◆ **Task details**: Below is some data. Retype exactly the lines starting at the one with "ATOM 69 O O" and ending at the one with "ATOM 83 N N".

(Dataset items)
=-=-=
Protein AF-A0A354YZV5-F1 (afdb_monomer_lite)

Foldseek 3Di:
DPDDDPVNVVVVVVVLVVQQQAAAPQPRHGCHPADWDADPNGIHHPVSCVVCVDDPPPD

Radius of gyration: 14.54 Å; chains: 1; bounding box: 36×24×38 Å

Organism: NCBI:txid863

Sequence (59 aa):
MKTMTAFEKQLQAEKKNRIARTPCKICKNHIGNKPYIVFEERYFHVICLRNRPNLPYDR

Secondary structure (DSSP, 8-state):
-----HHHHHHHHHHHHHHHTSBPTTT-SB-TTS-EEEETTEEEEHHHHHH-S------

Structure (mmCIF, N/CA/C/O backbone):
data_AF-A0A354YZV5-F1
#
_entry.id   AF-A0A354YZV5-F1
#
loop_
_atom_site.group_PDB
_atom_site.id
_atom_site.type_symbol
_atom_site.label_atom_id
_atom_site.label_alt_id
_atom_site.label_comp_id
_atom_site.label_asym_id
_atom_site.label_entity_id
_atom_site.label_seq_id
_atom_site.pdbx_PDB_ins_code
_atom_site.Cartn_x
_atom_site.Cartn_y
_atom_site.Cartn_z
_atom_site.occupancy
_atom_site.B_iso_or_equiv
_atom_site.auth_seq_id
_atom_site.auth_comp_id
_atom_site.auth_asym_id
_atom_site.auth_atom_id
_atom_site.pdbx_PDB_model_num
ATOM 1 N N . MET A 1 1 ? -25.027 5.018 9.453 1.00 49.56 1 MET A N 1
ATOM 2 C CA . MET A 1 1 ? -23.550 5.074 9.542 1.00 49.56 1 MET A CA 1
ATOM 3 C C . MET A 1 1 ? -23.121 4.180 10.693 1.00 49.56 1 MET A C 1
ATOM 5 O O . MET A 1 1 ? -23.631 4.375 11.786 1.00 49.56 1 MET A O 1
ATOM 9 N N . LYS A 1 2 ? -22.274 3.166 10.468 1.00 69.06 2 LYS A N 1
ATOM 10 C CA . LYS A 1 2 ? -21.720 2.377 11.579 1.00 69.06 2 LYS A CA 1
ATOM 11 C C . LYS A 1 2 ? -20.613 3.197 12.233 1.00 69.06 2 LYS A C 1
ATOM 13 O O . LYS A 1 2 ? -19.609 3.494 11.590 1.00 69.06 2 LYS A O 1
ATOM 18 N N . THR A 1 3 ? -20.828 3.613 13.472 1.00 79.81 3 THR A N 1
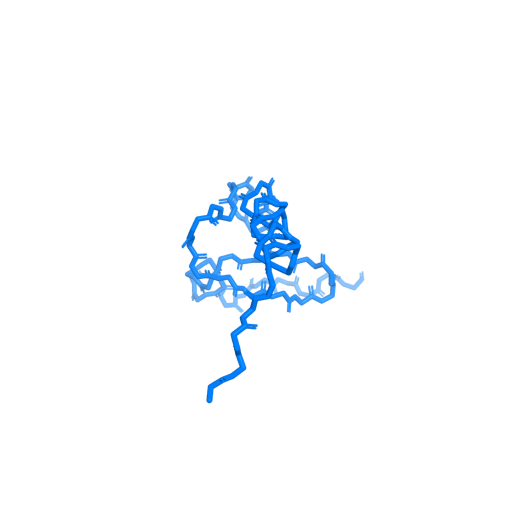
ATOM 19 C CA . THR A 1 3 ? -19.821 4.320 14.260 1.00 79.81 3 THR A CA 1
ATOM 20 C C . THR A 1 3 ? -18.725 3.326 14.612 1.00 79.81 3 THR A C 1
ATOM 22 O O . THR A 1 3 ? -18.991 2.347 15.303 1.00 79.81 3 THR A O 1
ATOM 25 N N . MET A 1 4 ? -17.510 3.547 14.112 1.00 81.06 4 MET A N 1
ATOM 26 C CA . MET A 1 4 ? -16.383 2.685 14.463 1.00 81.06 4 MET A CA 1
ATOM 27 C C . MET A 1 4 ? -16.062 2.842 15.946 1.00 81.06 4 MET A C 1
ATOM 29 O O . MET A 1 4 ? -15.926 3.968 16.444 1.00 81.06 4 MET A O 1
ATOM 33 N N . THR A 1 5 ? -15.906 1.719 16.633 1.00 89.81 5 THR A N 1
ATOM 34 C CA . THR A 1 5 ? -15.438 1.687 18.016 1.00 89.81 5 THR A CA 1
ATOM 35 C C . THR A 1 5 ? -14.014 2.247 18.103 1.00 89.81 5 THR A C 1
ATOM 37 O O . THR A 1 5 ? 
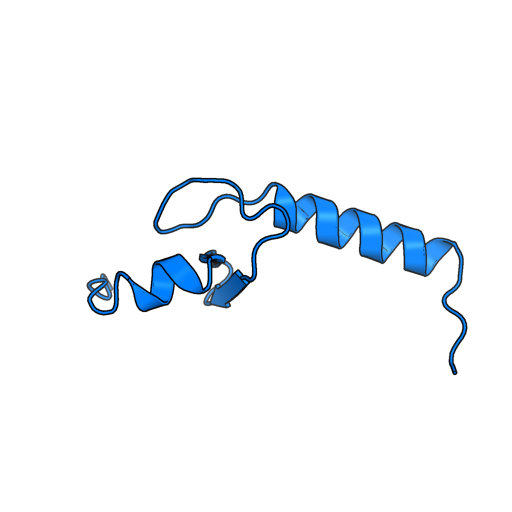-13.267 2.276 17.120 1.00 89.81 5 THR A O 1
ATOM 40 N N . ALA A 1 6 ? -13.610 2.704 19.291 1.00 88.12 6 ALA A N 1
ATOM 41 C CA . ALA A 1 6 ? -12.241 3.173 19.518 1.00 88.12 6 ALA A CA 1
ATOM 42 C C . ALA A 1 6 ? -11.196 2.100 19.148 1.00 88.12 6 ALA A C 1
ATOM 44 O O . ALA A 1 6 ? -10.172 2.413 18.542 1.00 88.12 6 ALA A O 1
ATOM 45 N N . PHE A 1 7 ? -11.509 0.832 19.426 1.00 90.56 7 PHE A N 1
ATOM 46 C CA . PHE A 1 7 ? -10.673 -0.311 19.076 1.00 90.56 7 PHE A CA 1
ATOM 47 C C . PHE A 1 7 ? -10.507 -0.482 17.558 1.00 90.56 7 PHE A C 1
ATOM 49 O O . PHE A 1 7 ? -9.390 -0.619 17.062 1.00 90.56 7 PHE A O 1
ATOM 56 N N . GLU A 1 8 ? -11.593 -0.398 16.787 1.00 91.69 8 GLU A N 1
ATOM 57 C CA . GLU A 1 8 ? -11.508 -0.506 15.326 1.00 91.69 8 GLU A CA 1
ATOM 58 C C . GLU A 1 8 ? -10.720 0.657 14.704 1.00 91.69 8 GLU A C 1
ATOM 60 O O . GLU A 1 8 ? -9.989 0.460 13.729 1.00 91.69 8 GLU A O 1
ATOM 65 N N . LYS A 1 9 ? -10.820 1.865 15.279 1.00 90.94 9 LYS A N 1
ATOM 66 C CA . LYS A 1 9 ? -10.002 3.015 14.861 1.00 90.94 9 LYS A CA 1
ATOM 67 C C . LYS A 1 9 ? -8.514 2.753 15.089 1.00 90.94 9 LYS A C 1
ATOM 69 O O . LYS A 1 9 ? -7.712 3.037 14.199 1.00 90.94 9 LYS A O 1
ATOM 74 N N . GLN A 1 10 ? -8.154 2.187 16.242 1.00 93.06 10 GLN A N 1
ATOM 75 C CA . GLN A 1 10 ? -6.774 1.810 16.545 1.00 93.06 10 GLN A CA 1
ATOM 76 C C . GLN A 1 10 ? -6.257 0.769 15.547 1.00 93.06 10 GLN A C 1
ATOM 78 O O . GLN A 1 10 ? -5.233 1.002 14.909 1.00 93.06 10 GLN A O 1
ATOM 83 N N . LEU A 1 11 ? -7.009 -0.311 15.315 1.00 94.38 11 LEU A N 1
ATOM 84 C CA . LEU A 1 11 ? -6.633 -1.350 14.352 1.00 94.38 11 LEU A CA 1
ATOM 85 C C . LEU A 1 11 ? -6.417 -0.792 12.940 1.00 94.38 11 LEU A C 1
ATOM 87 O O . LEU A 1 11 ? -5.461 -1.161 12.253 1.00 94.38 11 LEU A O 1
ATOM 91 N N . GLN A 1 12 ? -7.281 0.120 12.490 1.00 91.19 12 GLN A N 1
ATOM 92 C CA . GLN A 1 12 ? -7.104 0.770 11.194 1.00 91.19 12 GLN A CA 1
ATOM 93 C C . GLN A 1 12 ? -5.861 1.661 11.150 1.00 91.19 12 GLN A C 1
ATOM 95 O O . GLN A 1 12 ? -5.158 1.662 10.136 1.00 91.19 12 GLN A O 1
ATOM 100 N N . ALA A 1 13 ? -5.578 2.407 12.219 1.00 91.19 13 ALA A N 1
ATOM 101 C CA . ALA A 1 13 ? -4.383 3.236 12.313 1.00 91.19 13 ALA A CA 1
ATOM 102 C C . ALA A 1 13 ? -3.108 2.379 12.289 1.00 91.19 13 ALA A C 1
ATOM 104 O O . ALA A 1 13 ? -2.191 2.658 11.518 1.00 91.19 13 ALA A O 1
ATOM 105 N N . GLU A 1 14 ? -3.076 1.285 13.050 1.00 93.94 14 GLU A N 1
ATOM 106 C CA . GLU A 1 14 ? -1.963 0.336 13.058 1.00 93.94 14 GLU A CA 1
ATOM 107 C C . GLU A 1 14 ? -1.758 -0.310 11.687 1.00 93.94 14 GLU A C 1
ATOM 109 O O . GLU A 1 14 ? -0.632 -0.359 11.185 1.00 93.94 14 GLU A O 1
ATOM 114 N N . LYS A 1 15 ? -2.844 -0.738 11.032 1.00 91.25 15 LYS A N 1
ATOM 115 C CA . LYS A 1 15 ? -2.792 -1.289 9.673 1.00 91.25 15 LYS A CA 1
ATOM 116 C C . LYS A 1 15 ? -2.226 -0.273 8.680 1.00 91.25 15 LYS A C 1
ATOM 118 O O . LYS A 1 15 ? -1.323 -0.612 7.917 1.00 91.25 15 LYS A O 1
ATOM 123 N N . LYS A 1 16 ? -2.704 0.977 8.706 1.00 89.81 16 LYS A N 1
ATOM 124 C CA . LYS A 1 16 ? -2.181 2.056 7.851 1.00 89.81 16 LYS A CA 1
ATOM 125 C C . LYS A 1 16 ? -0.701 2.319 8.120 1.00 89.81 16 LYS A C 1
ATOM 127 O O . LYS A 1 16 ? 0.069 2.411 7.171 1.00 89.81 16 LYS A O 1
ATOM 132 N N . ASN A 1 17 ? -0.291 2.361 9.386 1.00 92.94 17 ASN A N 1
ATOM 133 C CA . ASN A 1 17 ? 1.102 2.580 9.773 1.00 92.94 17 ASN A CA 1
ATOM 134 C C . ASN A 1 17 ? 2.028 1.453 9.296 1.00 92.94 17 ASN A C 1
ATOM 136 O O . ASN A 1 17 ? 3.122 1.732 8.803 1.00 92.94 17 ASN A O 1
ATOM 140 N N . ARG A 1 18 ? 1.595 0.187 9.389 1.00 91.44 18 ARG A N 1
ATOM 141 C CA . ARG A 1 18 ? 2.354 -0.960 8.856 1.00 91.44 18 ARG A CA 1
ATOM 142 C C . ARG A 1 18 ? 2.561 -0.839 7.348 1.00 91.44 18 ARG A C 1
ATOM 144 O O . ARG A 1 18 ? 3.683 -0.977 6.865 1.00 91.44 18 ARG A O 1
ATOM 151
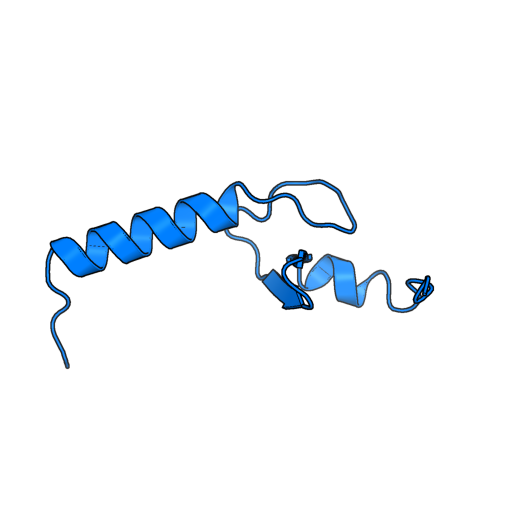 N N . ILE A 1 19 ? 1.499 -0.514 6.615 1.00 90.88 19 ILE A N 1
ATOM 152 C CA . ILE A 1 19 ? 1.557 -0.342 5.159 1.00 90.88 19 ILE A CA 1
ATOM 153 C C . ILE A 1 19 ? 2.452 0.841 4.787 1.00 90.88 19 ILE A C 1
ATOM 155 O O . ILE A 1 19 ? 3.319 0.704 3.929 1.00 90.88 19 ILE A O 1
ATOM 159 N N . ALA A 1 20 ? 2.311 1.974 5.475 1.00 91.31 20 ALA A N 1
ATOM 160 C CA . ALA A 1 20 ? 3.114 3.169 5.237 1.00 91.31 20 ALA A CA 1
ATOM 161 C C . ALA A 1 20 ? 4.622 2.906 5.393 1.00 91.31 20 ALA A C 1
ATOM 163 O O . ALA A 1 20 ? 5.422 3.460 4.641 1.00 91.31 20 ALA A O 1
ATOM 164 N N . ARG A 1 21 ? 5.009 2.029 6.328 1.00 93.31 21 ARG A N 1
ATOM 165 C CA . ARG A 1 21 ? 6.396 1.587 6.553 1.00 93.31 21 ARG A CA 1
ATOM 166 C C . ARG A 1 21 ? 6.847 0.456 5.631 1.00 93.31 21 ARG A C 1
ATOM 168 O O . ARG A 1 21 ? 8.006 0.062 5.681 1.00 93.31 21 ARG A O 1
ATOM 175 N N . THR A 1 22 ? 5.970 -0.083 4.793 1.00 93.06 22 THR A N 1
ATOM 176 C CA . THR A 1 22 ? 6.370 -1.115 3.836 1.00 93.06 22 THR A CA 1
ATOM 177 C C . THR A 1 22 ? 7.064 -0.450 2.641 1.00 93.06 22 THR A C 1
ATOM 179 O O . THR A 1 22 ? 6.579 0.575 2.152 1.00 93.06 22 THR A O 1
ATOM 182 N N . PRO A 1 23 ? 8.210 -0.964 2.162 1.00 93
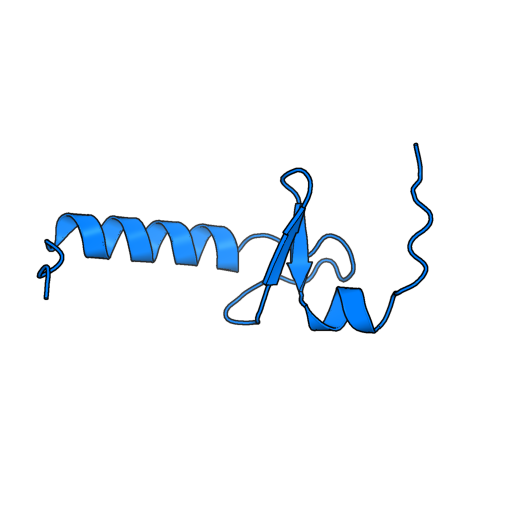.44 23 PRO A N 1
ATOM 183 C CA . PRO A 1 23 ? 8.880 -0.414 0.992 1.00 93.44 23 PRO A CA 1
ATOM 184 C C . PRO A 1 23 ? 8.184 -0.842 -0.304 1.00 93.44 23 PRO A C 1
ATOM 186 O O . PRO A 1 23 ? 7.783 -1.993 -0.476 1.00 93.44 23 PRO A O 1
ATOM 189 N N . CYS A 1 24 ? 8.099 0.079 -1.259 1.00 92.38 24 CYS A N 1
ATOM 190 C CA . CYS A 1 24 ? 7.679 -0.215 -2.622 1.00 92.38 24 CYS A CA 1
ATOM 191 C C . CYS A 1 24 ? 8.684 -1.160 -3.292 1.00 92.38 24 CYS A C 1
ATOM 193 O O . CYS A 1 24 ? 9.889 -0.895 -3.292 1.00 92.38 24 CYS A O 1
ATOM 195 N N . LYS A 1 25 ? 8.215 -2.237 -3.933 1.00 90.75 25 LYS A N 1
ATOM 196 C CA . LYS A 1 25 ? 9.117 -3.205 -4.584 1.00 90.75 25 LYS A CA 1
ATOM 197 C C . LYS A 1 25 ? 9.947 -2.577 -5.715 1.00 90.75 25 LYS A C 1
ATOM 199 O O . LYS A 1 25 ? 11.082 -3.010 -5.913 1.00 90.75 25 LYS A O 1
ATOM 204 N N . ILE A 1 26 ? 9.403 -1.561 -6.397 1.00 89.25 26 ILE A N 1
ATOM 205 C CA . ILE A 1 26 ? 10.013 -0.894 -7.560 1.00 89.25 26 ILE A CA 1
ATOM 206 C C . ILE A 1 26 ? 11.082 0.115 -7.142 1.00 89.25 26 ILE A C 1
ATOM 208 O O . ILE A 1 26 ? 12.225 0.002 -7.567 1.00 89.25 26 ILE A O 1
ATOM 212 N N . CYS A 1 27 ? 10.713 1.111 -6.332 1.00 90.31 27 CYS A N 1
ATOM 213 C CA . CYS A 1 27 ? 11.602 2.230 -6.004 1.00 90.31 27 CYS A CA 1
ATOM 214 C C . CYS A 1 27 ? 12.274 2.101 -4.633 1.00 90.31 27 CYS A C 1
ATOM 216 O O . CYS A 1 27 ? 13.027 2.990 -4.255 1.00 90.31 27 CYS A O 1
ATOM 218 N N . LYS A 1 28 ? 11.969 1.040 -3.871 1.00 90.88 28 LYS A N 1
ATOM 219 C CA . LYS A 1 28 ? 12.477 0.759 -2.513 1.00 90.88 28 LYS A CA 1
ATOM 220 C C . LYS A 1 28 ? 12.147 1.804 -1.444 1.00 90.88 28 LYS A C 1
ATOM 222 O O . LYS A 1 28 ? 12.403 1.564 -0.272 1.00 90.88 28 LYS A O 1
ATOM 227 N N . ASN A 1 29 ? 11.496 2.902 -1.812 1.00 92.31 29 ASN A N 1
ATOM 228 C CA . ASN A 1 29 ? 11.006 3.896 -0.870 1.00 92.31 29 ASN A CA 1
ATOM 229 C C . ASN A 1 29 ? 9.730 3.420 -0.172 1.00 92.31 29 ASN A C 1
ATOM 231 O O . ASN A 1 29 ? 8.897 2.739 -0.773 1.00 92.31 29 ASN A O 1
ATOM 235 N N . HIS A 1 30 ? 9.553 3.845 1.075 1.00 93.25 30 HIS A N 1
ATOM 236 C CA . HIS A 1 30 ? 8.345 3.614 1.864 1.00 93.25 30 HIS A CA 1
ATOM 237 C C . HIS A 1 30 ? 7.066 4.044 1.120 1.00 93.25 30 HIS A C 1
ATOM 239 O O . HIS A 1 30 ? 7.046 5.067 0.423 1.00 93.25 30 HIS A O 1
ATOM 245 N N . ILE A 1 31 ? 5.981 3.275 1.272 1.00 94.25 31 ILE A N 1
ATOM 246 C CA . ILE A 1 31 ? 4.664 3.629 0.718 1.00 94.25 31 ILE A CA 1
ATOM 247 C C . ILE A 1 31 ? 4.175 4.962 1.297 1.00 94.25 31 ILE A C 1
ATOM 249 O O . ILE A 1 31 ? 3.699 5.825 0.554 1.00 94.25 31 ILE A O 1
ATOM 253 N N . GLY A 1 32 ? 4.367 5.174 2.600 1.00 91.25 32 GLY A N 1
ATOM 254 C CA . GLY A 1 32 ? 3.886 6.360 3.298 1.00 91.25 32 GLY A CA 1
ATOM 255 C C . GLY A 1 32 ? 2.373 6.527 3.134 1.00 91.25 32 GLY A C 1
ATOM 256 O O . GLY A 1 32 ? 1.618 5.562 3.214 1.00 91.25 32 GLY A O 1
ATOM 257 N N . ASN A 1 33 ? 1.950 7.758 2.840 1.00 88.12 33 ASN A N 1
ATOM 258 C CA . ASN A 1 33 ? 0.555 8.102 2.536 1.00 88.12 33 ASN A CA 1
ATOM 259 C C . ASN A 1 33 ? 0.261 8.155 1.025 1.00 88.12 33 ASN A C 1
ATOM 261 O O . ASN A 1 33 ? -0.762 8.698 0.612 1.00 88.12 33 ASN A O 1
ATOM 265 N N . LYS A 1 34 ? 1.169 7.653 0.177 1.00 88.44 34 LYS A N 1
ATOM 266 C CA . LYS A 1 34 ? 0.992 7.682 -1.281 1.00 88.44 34 LYS A CA 1
ATOM 267 C C . LYS A 1 34 ? 0.006 6.592 -1.723 1.00 88.44 34 LYS A C 1
ATOM 269 O O . LYS A 1 34 ? -0.059 5.540 -1.085 1.00 88.44 34 LYS A O 1
ATOM 274 N N . PRO A 1 35 ? -0.722 6.794 -2.837 1.00 90.00 35 PRO A N 1
ATOM 275 C CA . PRO A 1 35 ? -1.588 5.759 -3.387 1.00 90.00 35 PRO A CA 1
ATOM 276 C C . PRO A 1 35 ? -0.765 4.520 -3.751 1.00 90.00 35 PRO A C 1
ATOM 278 O O . PRO A 1 35 ? 0.269 4.617 -4.427 1.00 90.00 35 PRO A O 1
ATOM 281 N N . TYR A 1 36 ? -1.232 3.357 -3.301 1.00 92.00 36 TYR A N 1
=-=-=
◆ **Solution for this task**:
ATOM 69 O O . LYS A 1 9 ? -7.712 3.037 14.199 1.00 90.94 9 LYS A O 1
ATOM 74 N N . GLN A 1 10 ? -8.154 2.187 16.242 1.00 93.06 10 GLN A N 1
ATOM 75 C CA . GLN A 1 10 ? -6.774 1.810 16.545 1.00 93.06 10 GLN A CA 1
ATOM 76 C C . GLN A 1 10 ? -6.257 0.769 15.547 1.00 93.06 10 GLN A C 1
ATOM 78 O O . GLN A 1 10 ? -5.233 1.002 14.909 1.00 93.06 10 GLN A O 1
ATOM 83 N N . LEU A 1 11 ? -7.009 -0.311 15.315 1.00 94.38 11 LEU A N 1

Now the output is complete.